# Work request:
Below are some records; repeat them all exactly, minus the pictures.

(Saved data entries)
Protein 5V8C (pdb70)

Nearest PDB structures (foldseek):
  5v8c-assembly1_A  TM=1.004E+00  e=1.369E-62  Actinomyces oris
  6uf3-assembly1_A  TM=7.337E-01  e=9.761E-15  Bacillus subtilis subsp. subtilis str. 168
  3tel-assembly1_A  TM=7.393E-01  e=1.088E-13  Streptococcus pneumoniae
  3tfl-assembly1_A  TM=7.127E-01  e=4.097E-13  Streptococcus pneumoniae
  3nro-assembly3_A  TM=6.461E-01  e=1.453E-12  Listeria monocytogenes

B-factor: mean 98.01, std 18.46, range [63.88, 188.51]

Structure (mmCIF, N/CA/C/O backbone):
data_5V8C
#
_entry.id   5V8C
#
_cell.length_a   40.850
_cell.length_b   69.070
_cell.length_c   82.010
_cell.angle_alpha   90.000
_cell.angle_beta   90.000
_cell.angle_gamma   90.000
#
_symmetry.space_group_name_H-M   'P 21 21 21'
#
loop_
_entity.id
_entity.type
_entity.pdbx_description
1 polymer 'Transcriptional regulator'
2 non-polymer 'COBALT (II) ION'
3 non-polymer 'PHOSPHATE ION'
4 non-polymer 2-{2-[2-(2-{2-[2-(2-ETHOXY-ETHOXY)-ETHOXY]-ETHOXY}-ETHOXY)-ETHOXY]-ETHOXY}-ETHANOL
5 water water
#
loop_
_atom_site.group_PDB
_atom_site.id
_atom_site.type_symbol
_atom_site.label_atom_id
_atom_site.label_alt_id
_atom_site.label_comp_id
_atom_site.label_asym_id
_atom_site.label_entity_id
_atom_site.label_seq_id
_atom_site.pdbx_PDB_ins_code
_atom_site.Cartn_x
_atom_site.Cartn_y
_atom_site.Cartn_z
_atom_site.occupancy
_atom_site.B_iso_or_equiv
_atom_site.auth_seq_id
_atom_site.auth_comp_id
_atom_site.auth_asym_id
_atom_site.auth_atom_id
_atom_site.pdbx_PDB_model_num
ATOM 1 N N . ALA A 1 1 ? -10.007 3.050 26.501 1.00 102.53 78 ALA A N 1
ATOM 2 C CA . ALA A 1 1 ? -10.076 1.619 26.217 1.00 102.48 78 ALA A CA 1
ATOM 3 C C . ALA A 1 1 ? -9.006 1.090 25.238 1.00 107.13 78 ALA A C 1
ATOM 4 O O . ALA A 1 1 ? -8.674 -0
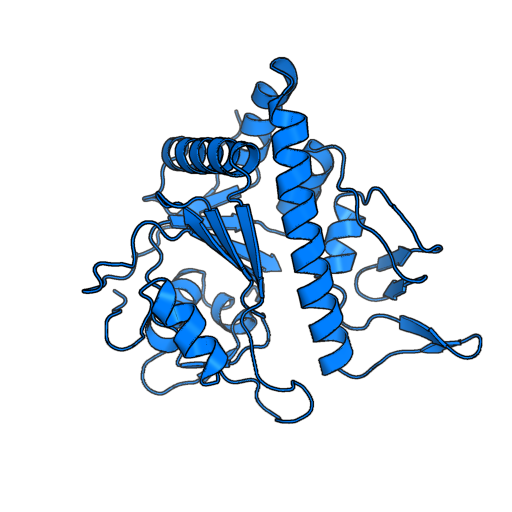.095 25.303 1.00 107.96 78 ALA A O 1
ATOM 6 N N . HIS A 1 2 ? -8.499 1.950 24.324 1.00 102.28 79 HIS A N 1
ATOM 7 C CA . HIS A 1 2 ? -7.511 1.642 23.270 1.00 101.23 79 HIS A CA 1
ATOM 8 C C . HIS A 1 2 ? -6.547 0.479 23.545 1.00 100.57 79 HIS A C 1
ATOM 9 O O . HIS A 1 2 ? -5.703 0.568 24.434 1.00 98.06 79 HIS A O 1
ATOM 16 N N . ARG A 1 3 ? -6.636 -0.576 22.721 1.00 96.55 80 ARG A N 1
ATOM 17 C CA . ARG A 1 3 ? -5.751 -1.746 22.777 1.00 96.01 80 ARG A CA 1
ATOM 18 C C . ARG A 1 3 ? -5.107 -1.967 21.402 1.00 96.45 80 ARG A C 1
ATOM 19 O O . ARG A 1 3 ? -5.769 -1.755 20.391 1.00 95.65 80 ARG A O 1
ATOM 27 N N . PRO A 1 4 ? -3.838 -2.413 21.318 1.00 91.54 81 PRO A N 1
ATOM 28 C CA . PRO A 1 4 ? -3.239 -2.627 19.994 1.00 90.58 81 PRO A CA 1
ATOM 29 C C . PRO A 1 4 ? -3.771 -3.871 19.302 1.00 92.87 81 PRO A C 1
ATOM 30 O O . PRO A 1 4 ? -4.158 -4.827 19.977 1.00 92.73 81 PRO A O 1
ATOM 34 N N . ALA A 1 5 ? -3.742 -3.881 17.956 1.00 87.95 82 ALA A N 1
ATOM 35 C CA . ALA A 1 5 ? -4.112 -5.060 17.177 1.00 87.58 82 ALA A CA 1
ATOM 36 C C . ALA A 1 5 ? -2.976 -6.071 17.323 1.00 91.96 82 ALA A C 1
ATOM 37 O O . ALA A 1 5 ? -1.815 -5.679 17.498 1.00 91.45 82 ALA A O 1
ATOM 39 N N . ARG A 1 6 ? -3.306 -7.361 17.338 1.00 88.47 83 ARG A N 1
ATOM 40 C CA . ARG A 1 6 ? -2.273 -8.371 17.527 1.00 88.15 83 ARG A CA 1
ATOM 41 C C . ARG A 1 6 ? -2.077 -9.267 16.308 1.00 93.76 83 ARG A C 1
ATOM 42 O O . ARG A 1 6 ? -3.029 -9.561 15.577 1.00 94.23 83 ARG A O 1
ATOM 50 N N . VAL A 1 7 ? -0.823 -9.660 16.069 1.00 89.32 84 VAL A N 1
ATOM 51 C CA . VAL A 1 7 ? -0.471 -10.550 14.977 1.00 89.05 84 VAL A CA 1
ATOM 52 C C . VAL A 1 7 ? 0.472 -11.622 15.477 1.00 94.17 84 VAL A C 1
ATOM 53 O O . VAL A 1 7 ? 1.428 -11.324 16.188 1.00 93.33 84 VAL A O 1
ATOM 57 N N . ASP A 1 8 ? 0.190 -12.877 15.136 1.00 91.97 85 ASP A N 1
ATOM 58 C CA . ASP A 1 8 ? 1.083 -13.953 15.522 1.00 92.18 85 ASP A CA 1
ATOM 59 C C . ASP A 1 8 ? 2.240 -13.963 14.528 1.00 94.23 85 ASP A C 1
ATOM 60 O O . ASP A 1 8 ? 2.014 -14.048 13.319 1.00 94.33 8
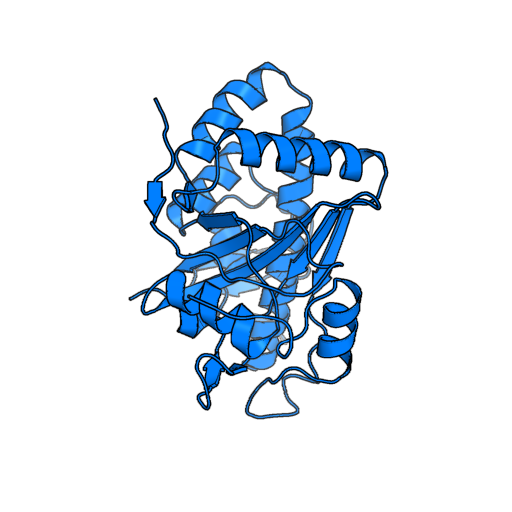5 ASP A O 1
ATOM 65 N N . ILE A 1 9 ? 3.461 -13.749 15.027 1.00 88.39 86 ILE A N 1
ATOM 66 C CA . ILE A 1 9 ? 4.657 -13.791 14.201 1.00 87.42 86 ILE A CA 1
ATOM 67 C C . ILE A 1 9 ? 5.669 -14.713 14.841 1.00 89.12 86 ILE A C 1
ATOM 68 O O . ILE A 1 9 ? 5.926 -14.610 16.043 1.00 87.88 86 ILE A O 1
ATOM 73 N N . ALA A 1 10 ? 6.215 -15.644 14.046 1.00 85.57 87 ALA A N 1
ATOM 74 C CA . ALA A 1 10 ? 7.285 -16.531 14.484 1.00 84.80 87 ALA A CA 1
ATOM 75 C C . ALA A 1 10 ? 8.5
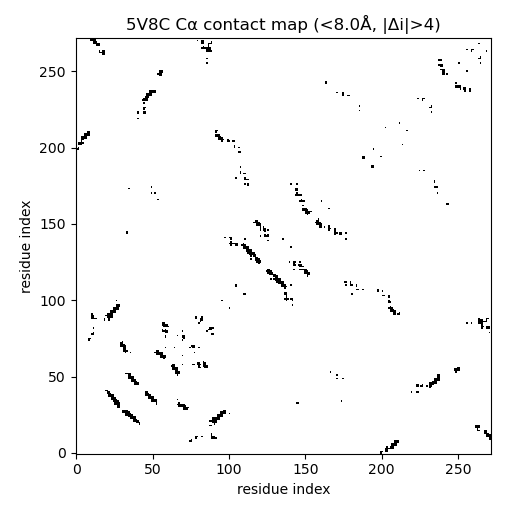75 -15.749 14.270 1.00 89.01 87 ALA A C 1
ATOM 76 O O . ALA A 1 10 ? 9.011 -15.562 13.127 1.00 91.00 87 ALA A O 1
ATOM 78 N N . MET A 1 11 ? 9.126 -15.226 15.378 1.00 83.15 88 MET A N 1
ATOM 79 C CA A MET A 1 11 ? 10.353 -14.437 15.433 0.40 83.43 88 MET A CA 1
ATOM 80 C CA B MET A 1 11 ? 10.345 -14.429 15.346 0.60 82.50 88 MET A CA 1
ATOM 81 C C . MET A 1 11 ? 11.538 -15.264 14.902 1.00 89.73 88 MET A C 1
ATOM 82 O O . MET A 1 11 ? 11.618 -16.445 15.230 1.00 90.83 88 MET A O 1
ATOM 91 N N . PRO A 1 12 ? 12.469 -14.693 14.086 1.00 88.41 89 PRO A N 1
ATOM 92 C CA . PRO A 1 12 ? 13.616 -15.495 13.633 1.00 88.21 89 PRO A CA 1
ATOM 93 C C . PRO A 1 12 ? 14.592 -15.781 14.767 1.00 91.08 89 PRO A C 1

# Exercise solution:
Protein 5V8C (pdb70)

Nearest PDB structures (foldseek):
  5v8c-assembly1_A  TM=1.004E+00  e=1.369E-62  Actinomyces oris
  6uf3-assembly1_A  TM=7.337E-01  e=9.761E-15  Bacillus subtilis subsp. subtilis str. 168
  3tel-assembly1_A  TM=7.393E-01  e=1.088E-13  Streptococcus pneumoniae
  3tfl-assembly1_A  TM=7.127E-01  e=4.097E-13  Streptococcus pneumoniae
  3nro-assembly3_A  TM=6.461E-01  e=1.453E-12  Listeria monocytogenes

B-factor: mean 98.01, std 18.46, range [63.88, 188.51]

Structure (mmCIF, N/CA/C/O backbone):
data_5V8C
#
_entry.id   5V8C
#
_cell.length_a   40.850
_cell.length_b   69.070
_cell.length_c   82.010
_cell.angle_alpha   90.000
_cell.angle_beta   90.000
_cell.angle_gamma   90.000
#
_symmetry.space_group_name_H-M   'P 21 21 21'
#
loop_
_entity.id
_entity.type
_entity.pdbx_description
1 polymer 'Transcriptional regulator'
2 non-polymer 'COBALT (II) ION'
3 non-polymer 'PHOSPHATE ION'
4 non-polymer 2-{2-[2-(2-{2-[2-(2-ETHOXY-ETHOXY)-ETHOXY]-ETHOXY}-ETHOXY)-ETHOXY]-ETHOXY}-ETHANOL
5 water water
#
loop_
_atom_site.group_PDB
_atom_site.id
_atom_site.type_symbol
_atom_site.label_atom_id
_atom_site.label_alt_id
_atom_site.label_comp_id
_atom_site.label_asym_id
_atom_site.label_entity_id
_atom_site.label_seq_id
_atom_site.pdbx_PDB_ins_code
_atom_site.Cartn_x
_atom_site.Cartn_y
_atom_site.Cartn_z
_atom_site.occupancy
_atom_site.B_iso_or_equiv
_atom_site.auth_seq_id
_atom_site.auth_comp_id
_atom_site.auth_asym_id
_atom_site.auth_atom_id
_atom_site.pdbx_PDB_model_num
ATOM 1 N N . ALA A 1 1 ? -10.007 3.050 26.501 1.00 102.53 78 ALA A N 1
ATOM 2 C CA . ALA A 1 1 ? -10.076 1.619 26.217 1.00 102.48 78 ALA A CA 1
ATOM 3 C C . ALA A 1 1 ? -9.006 1.090 25.238 1.00 107.13 78 ALA A C 1
ATOM 4 O O . ALA A 1 1 ? -8.674 -0
.095 25.303 1.00 107.96 78 ALA A O 1
ATOM 6 N N . HIS A 1 2 ? -8.499 1.950 24.324 1.00 102.28 79 HIS A N 1
ATOM 7 C CA . HIS A 1 2 ? -7.511 1.642 23.270 1.00 101.23 79 HIS A CA 1
ATOM 8 C C . HIS A 1 2 ? -6.547 0.479 23.545 1.00 100.57 79 HIS A C 1
ATOM 9 O O . HIS A 1 2 ? -5.703 0.568 24.434 1.00 98.06 79 HIS A O 1
ATOM 16 N N . ARG A 1 3 ? -6.636 -0.576 22.721 1.00 96.55 80 ARG A N 1
ATOM 17 C CA . ARG A 1 3 ? -5.751 -1.746 22.777 1.00 96.01 80 ARG A CA 1
ATOM 18 C C . ARG A 1 3 ? -5.107 -1.967 21.402 1.00 96.45 80 ARG A C 1
ATOM 19 O O . ARG A 1 3 ? -5.769 -1.755 20.391 1.00 95.65 80 ARG A O 1
ATOM 27 N N . PRO A 1 4 ? -3.838 -2.413 21.318 1.00 91.54 81 PRO A N 1
ATOM 28 C CA . PRO A 1 4 ? -3.239 -2.627 19.994 1.00 90.58 81 PRO A CA 1
ATOM 29 C C . PRO A 1 4 ? -3.771 -3.871 19.302 1.00 92.87 81 PRO A C 1
ATOM 30 O O . PRO A 1 4 ? -4.158 -4.827 19.977 1.00 92.73 81 PRO A O 1
ATOM 34 N N . ALA A 1 5 ? -3.742 -3.881 17.956 1.00 87.95 82 ALA A N 1
ATOM 35 C CA . ALA A 1 5 ? -4.112 -5.060 17.177 1.00 87.58 82 ALA A CA 1
ATOM 36 C C . ALA A 1 5 ? -2.976 -6.071 17.323 1.00 91.96 82 ALA A C 1
ATOM 37 O O . ALA A 1 5 ? -1.815 -5.679 17.498 1.00 91.45 82 ALA A O 1
ATOM 39 N N . ARG A 1 6 ? -3.306 -7.361 17.338 1.00 88.47 83 ARG A N 1
ATOM 40 C CA . ARG A 1 6 ? -2.273 -8.371 17.527 1.00 88.15 83 ARG A CA 1
ATOM 41 C C . ARG A 1 6 ? -2.077 -9.267 16.308 1.00 93.76 83 ARG A C 1
ATOM 42 O O . ARG A 1 6 ? -3.029 -9.561 15.577 1.00 94.23 83 ARG A O 1
ATOM 50 N N . VAL A 1 7 ? -0.823 -9.660 16.069 1.00 89.32 84 VAL A N 1
ATOM 51 C CA . VAL A 1 7 ? -0.471 -10.550 14.977 1.00 89.05 84 VAL A CA 1
ATOM 52 C C . VAL A 1 7 ? 0.472 -11.622 15.477 1.00 94.17 84 VAL A C 1
ATOM 53 O O . VAL A 1 7 ? 1.428 -11.324 16.188 1.00 93.33 84 VAL A O 1
ATOM 57 N N . ASP A 1 8 ? 0.190 -12.877 15.136 1.00 91.97 85 ASP A N 1
ATOM 58 C CA . ASP A 1 8 ? 1.083 -13.953 15.522 1.00 92.18 85 ASP A CA 1
ATOM 59 C C . ASP A 1 8 ? 2.240 -13.963 14.528 1.00 94.23 85 ASP A C 1
ATOM 60 O O . ASP A 1 8 ? 2.014 -14.048 13.319 1.00 94.33 8
5 ASP A O 1
ATOM 65 N N . ILE A 1 9 ? 3.461 -13.749 15.027 1.00 88.39 86 ILE A N 1
ATOM 66 C CA . ILE A 1 9 ? 4.657 -13.791 14.201 1.00 87.42 86 ILE A CA 1
ATOM 67 C C . ILE A 1 9 ? 5.669 -14.713 14.841 1.00 89.12 86 ILE A C 1
ATOM 68 O O . ILE A 1 9 ? 5.926 -14.610 16.043 1.00 87.88 86 ILE A O 1
ATOM 73 N N . ALA A 1 10 ? 6.215 -15.644 14.046 1.00 85.57 87 ALA A N 1
ATOM 74 C CA . ALA A 1 10 ? 7.285 -16.531 14.484 1.00 84.80 87 ALA A CA 1
ATOM 75 C C . ALA A 1 10 ? 8.5
75 -15.749 14.270 1.00 89.01 87 ALA A C 1
ATOM 76 O O . ALA A 1 10 ? 9.011 -15.562 13.127 1.00 91.00 87 ALA A O 1
ATOM 78 N N . MET A 1 11 ? 9.126 -15.226 15.378 1.00 83.15 88 MET A N 1
ATOM 79 C CA A MET A 1 11 ? 10.353 -14.437 15.433 0.40 83.43 88 MET A CA 1
ATOM 80 C CA B MET A 1 11 ? 10.345 -14.429 15.346 0.60 82.50 88 MET A CA 1
ATOM 81 C C . MET A 1 11 ? 11.538 -15.264 14.902 1.00 89.73 88 MET A C 1
ATOM 82 O O . MET A 1 11 ? 11.618 -16.445 15.230 1.00 90.83 88 MET A O 1
ATOM 91 N N . PRO A 1 12 ? 12.469 -14.693 14.086 1.00 88.41 89 PRO A N 1
ATOM 92 C CA . PRO A 1 12 ? 13.616 -15.495 13.633 1.00 88.21 89 PRO A CA 1
ATOM 93 C C . PRO A 1 12 ? 14.592 -15.781 14.767 1.00 91.08 89 PRO A C 1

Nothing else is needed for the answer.